> [To do] Output only the lines that run from the one with "ATOM 181 O O" to the final line of the material, exactly as they are written.

****************************************

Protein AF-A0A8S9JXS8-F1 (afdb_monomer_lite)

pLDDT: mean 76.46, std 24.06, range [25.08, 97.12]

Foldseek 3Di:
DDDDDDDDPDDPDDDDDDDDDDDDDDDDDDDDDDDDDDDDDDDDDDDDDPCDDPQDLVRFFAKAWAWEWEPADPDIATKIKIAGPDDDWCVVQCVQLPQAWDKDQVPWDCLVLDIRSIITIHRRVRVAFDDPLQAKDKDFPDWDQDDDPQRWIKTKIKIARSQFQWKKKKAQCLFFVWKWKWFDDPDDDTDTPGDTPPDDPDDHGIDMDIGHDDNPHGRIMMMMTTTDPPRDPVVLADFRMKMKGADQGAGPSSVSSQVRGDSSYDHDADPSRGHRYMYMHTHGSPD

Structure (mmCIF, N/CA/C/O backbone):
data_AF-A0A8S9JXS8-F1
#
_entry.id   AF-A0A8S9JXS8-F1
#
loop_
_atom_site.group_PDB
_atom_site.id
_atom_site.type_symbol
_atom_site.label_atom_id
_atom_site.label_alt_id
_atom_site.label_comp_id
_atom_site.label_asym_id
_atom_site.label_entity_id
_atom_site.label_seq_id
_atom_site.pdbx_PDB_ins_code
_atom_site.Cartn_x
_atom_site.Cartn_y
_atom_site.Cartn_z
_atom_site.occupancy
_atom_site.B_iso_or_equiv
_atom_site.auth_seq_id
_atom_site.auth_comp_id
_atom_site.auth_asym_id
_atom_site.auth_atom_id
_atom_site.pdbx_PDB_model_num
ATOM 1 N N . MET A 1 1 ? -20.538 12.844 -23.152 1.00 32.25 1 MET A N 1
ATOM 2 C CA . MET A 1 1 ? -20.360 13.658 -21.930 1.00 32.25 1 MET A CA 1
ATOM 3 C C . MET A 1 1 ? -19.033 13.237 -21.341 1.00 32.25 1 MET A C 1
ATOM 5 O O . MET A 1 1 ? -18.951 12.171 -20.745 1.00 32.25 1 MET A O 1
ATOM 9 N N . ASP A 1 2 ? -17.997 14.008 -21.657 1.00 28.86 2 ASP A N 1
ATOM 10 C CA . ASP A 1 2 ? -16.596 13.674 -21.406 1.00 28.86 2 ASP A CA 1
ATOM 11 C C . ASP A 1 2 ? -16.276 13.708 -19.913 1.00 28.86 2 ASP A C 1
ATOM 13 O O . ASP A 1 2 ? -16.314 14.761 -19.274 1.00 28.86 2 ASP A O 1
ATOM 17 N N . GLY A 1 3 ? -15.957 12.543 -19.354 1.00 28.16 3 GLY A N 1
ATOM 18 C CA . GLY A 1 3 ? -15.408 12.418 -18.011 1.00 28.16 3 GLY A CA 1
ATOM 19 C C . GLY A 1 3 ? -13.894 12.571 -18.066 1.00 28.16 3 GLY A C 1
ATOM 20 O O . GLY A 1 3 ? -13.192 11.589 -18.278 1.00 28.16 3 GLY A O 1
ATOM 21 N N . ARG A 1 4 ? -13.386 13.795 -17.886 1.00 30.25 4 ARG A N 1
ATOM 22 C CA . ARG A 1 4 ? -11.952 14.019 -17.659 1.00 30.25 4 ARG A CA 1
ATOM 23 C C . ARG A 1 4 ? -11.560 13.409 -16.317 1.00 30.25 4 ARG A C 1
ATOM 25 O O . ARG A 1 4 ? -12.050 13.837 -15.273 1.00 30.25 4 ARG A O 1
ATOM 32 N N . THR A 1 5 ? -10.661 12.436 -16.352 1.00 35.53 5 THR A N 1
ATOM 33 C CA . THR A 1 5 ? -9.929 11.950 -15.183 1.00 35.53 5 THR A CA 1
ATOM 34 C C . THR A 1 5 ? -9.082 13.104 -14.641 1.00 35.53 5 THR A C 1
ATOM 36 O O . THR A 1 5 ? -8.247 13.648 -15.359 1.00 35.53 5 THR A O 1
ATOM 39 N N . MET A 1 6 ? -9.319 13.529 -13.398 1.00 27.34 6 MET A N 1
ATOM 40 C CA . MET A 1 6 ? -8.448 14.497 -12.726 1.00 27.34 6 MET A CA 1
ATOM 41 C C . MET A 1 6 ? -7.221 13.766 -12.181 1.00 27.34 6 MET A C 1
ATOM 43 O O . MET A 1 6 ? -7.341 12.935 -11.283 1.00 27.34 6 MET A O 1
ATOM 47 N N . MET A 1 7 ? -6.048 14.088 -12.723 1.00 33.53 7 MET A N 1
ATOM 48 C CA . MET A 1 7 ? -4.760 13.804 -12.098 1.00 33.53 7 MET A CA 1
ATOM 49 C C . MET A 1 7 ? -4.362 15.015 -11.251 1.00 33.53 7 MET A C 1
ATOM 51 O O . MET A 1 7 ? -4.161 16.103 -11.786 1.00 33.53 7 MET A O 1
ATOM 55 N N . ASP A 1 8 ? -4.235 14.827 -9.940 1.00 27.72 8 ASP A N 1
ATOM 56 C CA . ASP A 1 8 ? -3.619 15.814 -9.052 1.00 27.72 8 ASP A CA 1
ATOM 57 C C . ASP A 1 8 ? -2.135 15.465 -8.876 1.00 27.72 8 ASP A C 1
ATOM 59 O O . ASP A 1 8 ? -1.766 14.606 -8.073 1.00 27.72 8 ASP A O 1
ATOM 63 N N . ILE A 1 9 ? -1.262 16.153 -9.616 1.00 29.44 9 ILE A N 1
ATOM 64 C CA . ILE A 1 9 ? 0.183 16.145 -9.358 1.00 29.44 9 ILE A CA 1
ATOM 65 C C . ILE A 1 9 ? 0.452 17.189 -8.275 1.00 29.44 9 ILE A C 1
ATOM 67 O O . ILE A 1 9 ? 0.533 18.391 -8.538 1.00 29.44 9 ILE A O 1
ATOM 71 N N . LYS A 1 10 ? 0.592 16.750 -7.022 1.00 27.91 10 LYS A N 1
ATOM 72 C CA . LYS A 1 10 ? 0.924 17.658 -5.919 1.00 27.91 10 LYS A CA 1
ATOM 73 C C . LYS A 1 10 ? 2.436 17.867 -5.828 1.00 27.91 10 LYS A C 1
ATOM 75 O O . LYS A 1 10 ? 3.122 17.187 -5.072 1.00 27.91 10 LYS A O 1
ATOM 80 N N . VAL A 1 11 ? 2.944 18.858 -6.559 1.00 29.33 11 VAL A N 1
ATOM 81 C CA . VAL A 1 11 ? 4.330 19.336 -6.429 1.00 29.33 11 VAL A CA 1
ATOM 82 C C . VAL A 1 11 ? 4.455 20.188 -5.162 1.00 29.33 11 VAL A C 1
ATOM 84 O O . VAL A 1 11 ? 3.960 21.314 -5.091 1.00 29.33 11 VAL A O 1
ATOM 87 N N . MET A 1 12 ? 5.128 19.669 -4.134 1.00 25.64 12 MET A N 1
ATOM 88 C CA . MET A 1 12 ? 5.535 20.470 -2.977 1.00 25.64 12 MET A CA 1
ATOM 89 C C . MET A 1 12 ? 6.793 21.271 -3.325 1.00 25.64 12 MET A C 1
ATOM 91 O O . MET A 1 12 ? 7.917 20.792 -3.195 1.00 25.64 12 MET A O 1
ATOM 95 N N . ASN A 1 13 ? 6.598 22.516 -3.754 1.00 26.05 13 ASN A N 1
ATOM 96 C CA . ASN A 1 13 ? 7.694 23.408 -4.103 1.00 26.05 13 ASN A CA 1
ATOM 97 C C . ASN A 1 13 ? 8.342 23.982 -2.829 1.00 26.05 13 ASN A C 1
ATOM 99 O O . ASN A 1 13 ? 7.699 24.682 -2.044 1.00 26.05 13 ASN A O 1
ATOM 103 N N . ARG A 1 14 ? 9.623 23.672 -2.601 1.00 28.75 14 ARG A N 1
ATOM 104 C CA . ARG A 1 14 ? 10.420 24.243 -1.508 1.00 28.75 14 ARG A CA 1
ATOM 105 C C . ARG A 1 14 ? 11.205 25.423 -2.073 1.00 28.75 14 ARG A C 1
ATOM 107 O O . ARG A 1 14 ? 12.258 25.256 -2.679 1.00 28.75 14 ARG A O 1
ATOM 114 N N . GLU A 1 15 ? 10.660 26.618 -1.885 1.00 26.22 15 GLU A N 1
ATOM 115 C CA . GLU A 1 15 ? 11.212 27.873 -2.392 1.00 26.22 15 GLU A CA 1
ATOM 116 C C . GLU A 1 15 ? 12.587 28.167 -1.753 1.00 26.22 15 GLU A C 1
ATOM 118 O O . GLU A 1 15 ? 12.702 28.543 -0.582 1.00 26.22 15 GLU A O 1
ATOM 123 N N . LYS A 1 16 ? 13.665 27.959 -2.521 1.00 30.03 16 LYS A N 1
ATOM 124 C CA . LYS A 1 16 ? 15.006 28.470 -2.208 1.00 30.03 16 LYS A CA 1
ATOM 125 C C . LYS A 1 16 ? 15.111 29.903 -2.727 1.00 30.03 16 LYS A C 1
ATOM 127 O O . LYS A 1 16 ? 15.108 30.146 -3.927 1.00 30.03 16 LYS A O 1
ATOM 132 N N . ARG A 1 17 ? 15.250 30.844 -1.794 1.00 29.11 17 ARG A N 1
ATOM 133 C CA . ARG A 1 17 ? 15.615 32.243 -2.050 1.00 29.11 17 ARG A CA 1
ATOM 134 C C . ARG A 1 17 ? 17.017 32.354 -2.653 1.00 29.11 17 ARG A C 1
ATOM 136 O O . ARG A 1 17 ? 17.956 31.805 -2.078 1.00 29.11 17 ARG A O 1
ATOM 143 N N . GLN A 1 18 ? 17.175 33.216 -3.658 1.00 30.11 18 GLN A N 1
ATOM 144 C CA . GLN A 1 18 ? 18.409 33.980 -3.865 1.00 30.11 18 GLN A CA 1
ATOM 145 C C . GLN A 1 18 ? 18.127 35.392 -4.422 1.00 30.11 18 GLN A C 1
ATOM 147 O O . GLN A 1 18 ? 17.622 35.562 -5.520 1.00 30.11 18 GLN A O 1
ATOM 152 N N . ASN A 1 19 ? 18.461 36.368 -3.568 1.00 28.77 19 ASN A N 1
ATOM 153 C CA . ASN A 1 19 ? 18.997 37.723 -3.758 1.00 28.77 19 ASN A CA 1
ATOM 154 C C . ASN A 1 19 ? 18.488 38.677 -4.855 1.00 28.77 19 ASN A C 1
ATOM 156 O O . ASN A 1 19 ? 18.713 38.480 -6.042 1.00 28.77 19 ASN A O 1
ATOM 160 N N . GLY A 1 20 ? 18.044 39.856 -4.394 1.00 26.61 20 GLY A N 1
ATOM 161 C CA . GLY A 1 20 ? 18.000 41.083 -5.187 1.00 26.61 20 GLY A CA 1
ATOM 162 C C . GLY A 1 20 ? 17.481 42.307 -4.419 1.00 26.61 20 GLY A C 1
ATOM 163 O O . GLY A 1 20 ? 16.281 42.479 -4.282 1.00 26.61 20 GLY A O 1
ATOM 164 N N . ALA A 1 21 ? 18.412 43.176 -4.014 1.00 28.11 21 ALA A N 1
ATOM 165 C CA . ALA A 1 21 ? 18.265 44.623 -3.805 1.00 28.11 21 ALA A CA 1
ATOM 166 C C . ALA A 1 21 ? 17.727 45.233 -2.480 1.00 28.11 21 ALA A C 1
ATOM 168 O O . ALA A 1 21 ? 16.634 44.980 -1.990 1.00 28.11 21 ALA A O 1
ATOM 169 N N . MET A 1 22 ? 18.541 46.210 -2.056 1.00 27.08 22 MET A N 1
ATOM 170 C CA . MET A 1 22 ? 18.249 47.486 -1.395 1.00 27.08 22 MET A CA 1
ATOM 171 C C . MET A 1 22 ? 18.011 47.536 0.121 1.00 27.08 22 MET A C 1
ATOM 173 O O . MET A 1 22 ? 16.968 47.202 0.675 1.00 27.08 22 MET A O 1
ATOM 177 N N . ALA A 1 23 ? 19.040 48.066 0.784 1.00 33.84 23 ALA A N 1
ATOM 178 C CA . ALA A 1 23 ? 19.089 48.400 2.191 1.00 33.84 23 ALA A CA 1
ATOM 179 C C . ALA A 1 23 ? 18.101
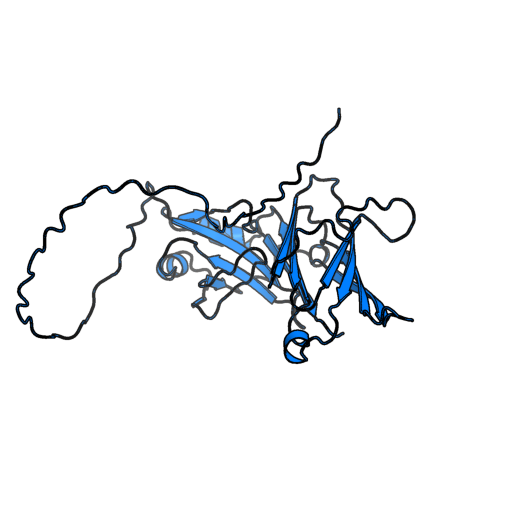 49.519 2.554 1.00 33.84 23 ALA A C 1
ATOM 181 O O . ALA A 1 23 ? 18.202 50.637 2.056 1.00 33.84 23 ALA A O 1
ATOM 182 N N . VAL A 1 24 ? 17.239 49.249 3.535 1.00 31.53 24 VAL A N 1
ATOM 183 C CA . VAL A 1 24 ? 16.588 50.281 4.348 1.00 31.53 24 VAL A CA 1
ATOM 184 C C . VAL A 1 24 ? 16.844 49.944 5.814 1.00 31.53 24 VAL A C 1
ATOM 186 O O . VAL A 1 24 ? 16.337 48.966 6.360 1.00 31.53 24 VAL A O 1
ATOM 189 N N . ARG A 1 25 ? 17.688 50.759 6.456 1.00 30.84 25 ARG A N 1
ATOM 190 C CA . ARG A 1 25 ? 17.991 50.692 7.890 1.00 30.84 25 ARG A CA 1
ATOM 191 C C . ARG A 1 25 ? 16.718 50.965 8.700 1.00 30.84 25 ARG A C 1
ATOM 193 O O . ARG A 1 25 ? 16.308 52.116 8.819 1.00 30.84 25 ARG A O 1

****************************************

> [Solution to this exercise]
ATOM 181 O O . ALA A 1 23 ? 18.202 50.637 2.056 1.00 33.84 23 ALA A O 1
ATOM 182 N N . VAL A 1 24 ? 17.239 49.249 3.535 1.00 31.53 24 VAL A N 1
ATOM 183 C CA . VAL A 1 24 ? 16.588 50.281 4.348 1.00 31.53 24 VAL A CA 1
ATOM 184 C C . VAL A 1 24 ? 16.844 49.944 5.814 1.00 31.53 24 VAL A C 1
ATOM 186 O O . VAL A 1 24 ? 16.337 48.966 6.360 1.00 31.53 24 VAL A O 1
ATOM 189 N N . ARG A 1 25 ? 17.688 50.759 6.456 1.00 30.84 25 ARG A N 1
ATOM 190 C CA . ARG A 1 25 ? 17.991 50.692 7.890 1.00 30.84 25 ARG A CA 1
ATOM 191 C C . ARG A 1 25 ? 16.718 50.965 8.700 1.00 30.84 25 ARG A C 1
ATOM 193 O O . ARG A 1 25 ? 16.308 52.116 8.819 1.00 30.84 25 ARG A O 1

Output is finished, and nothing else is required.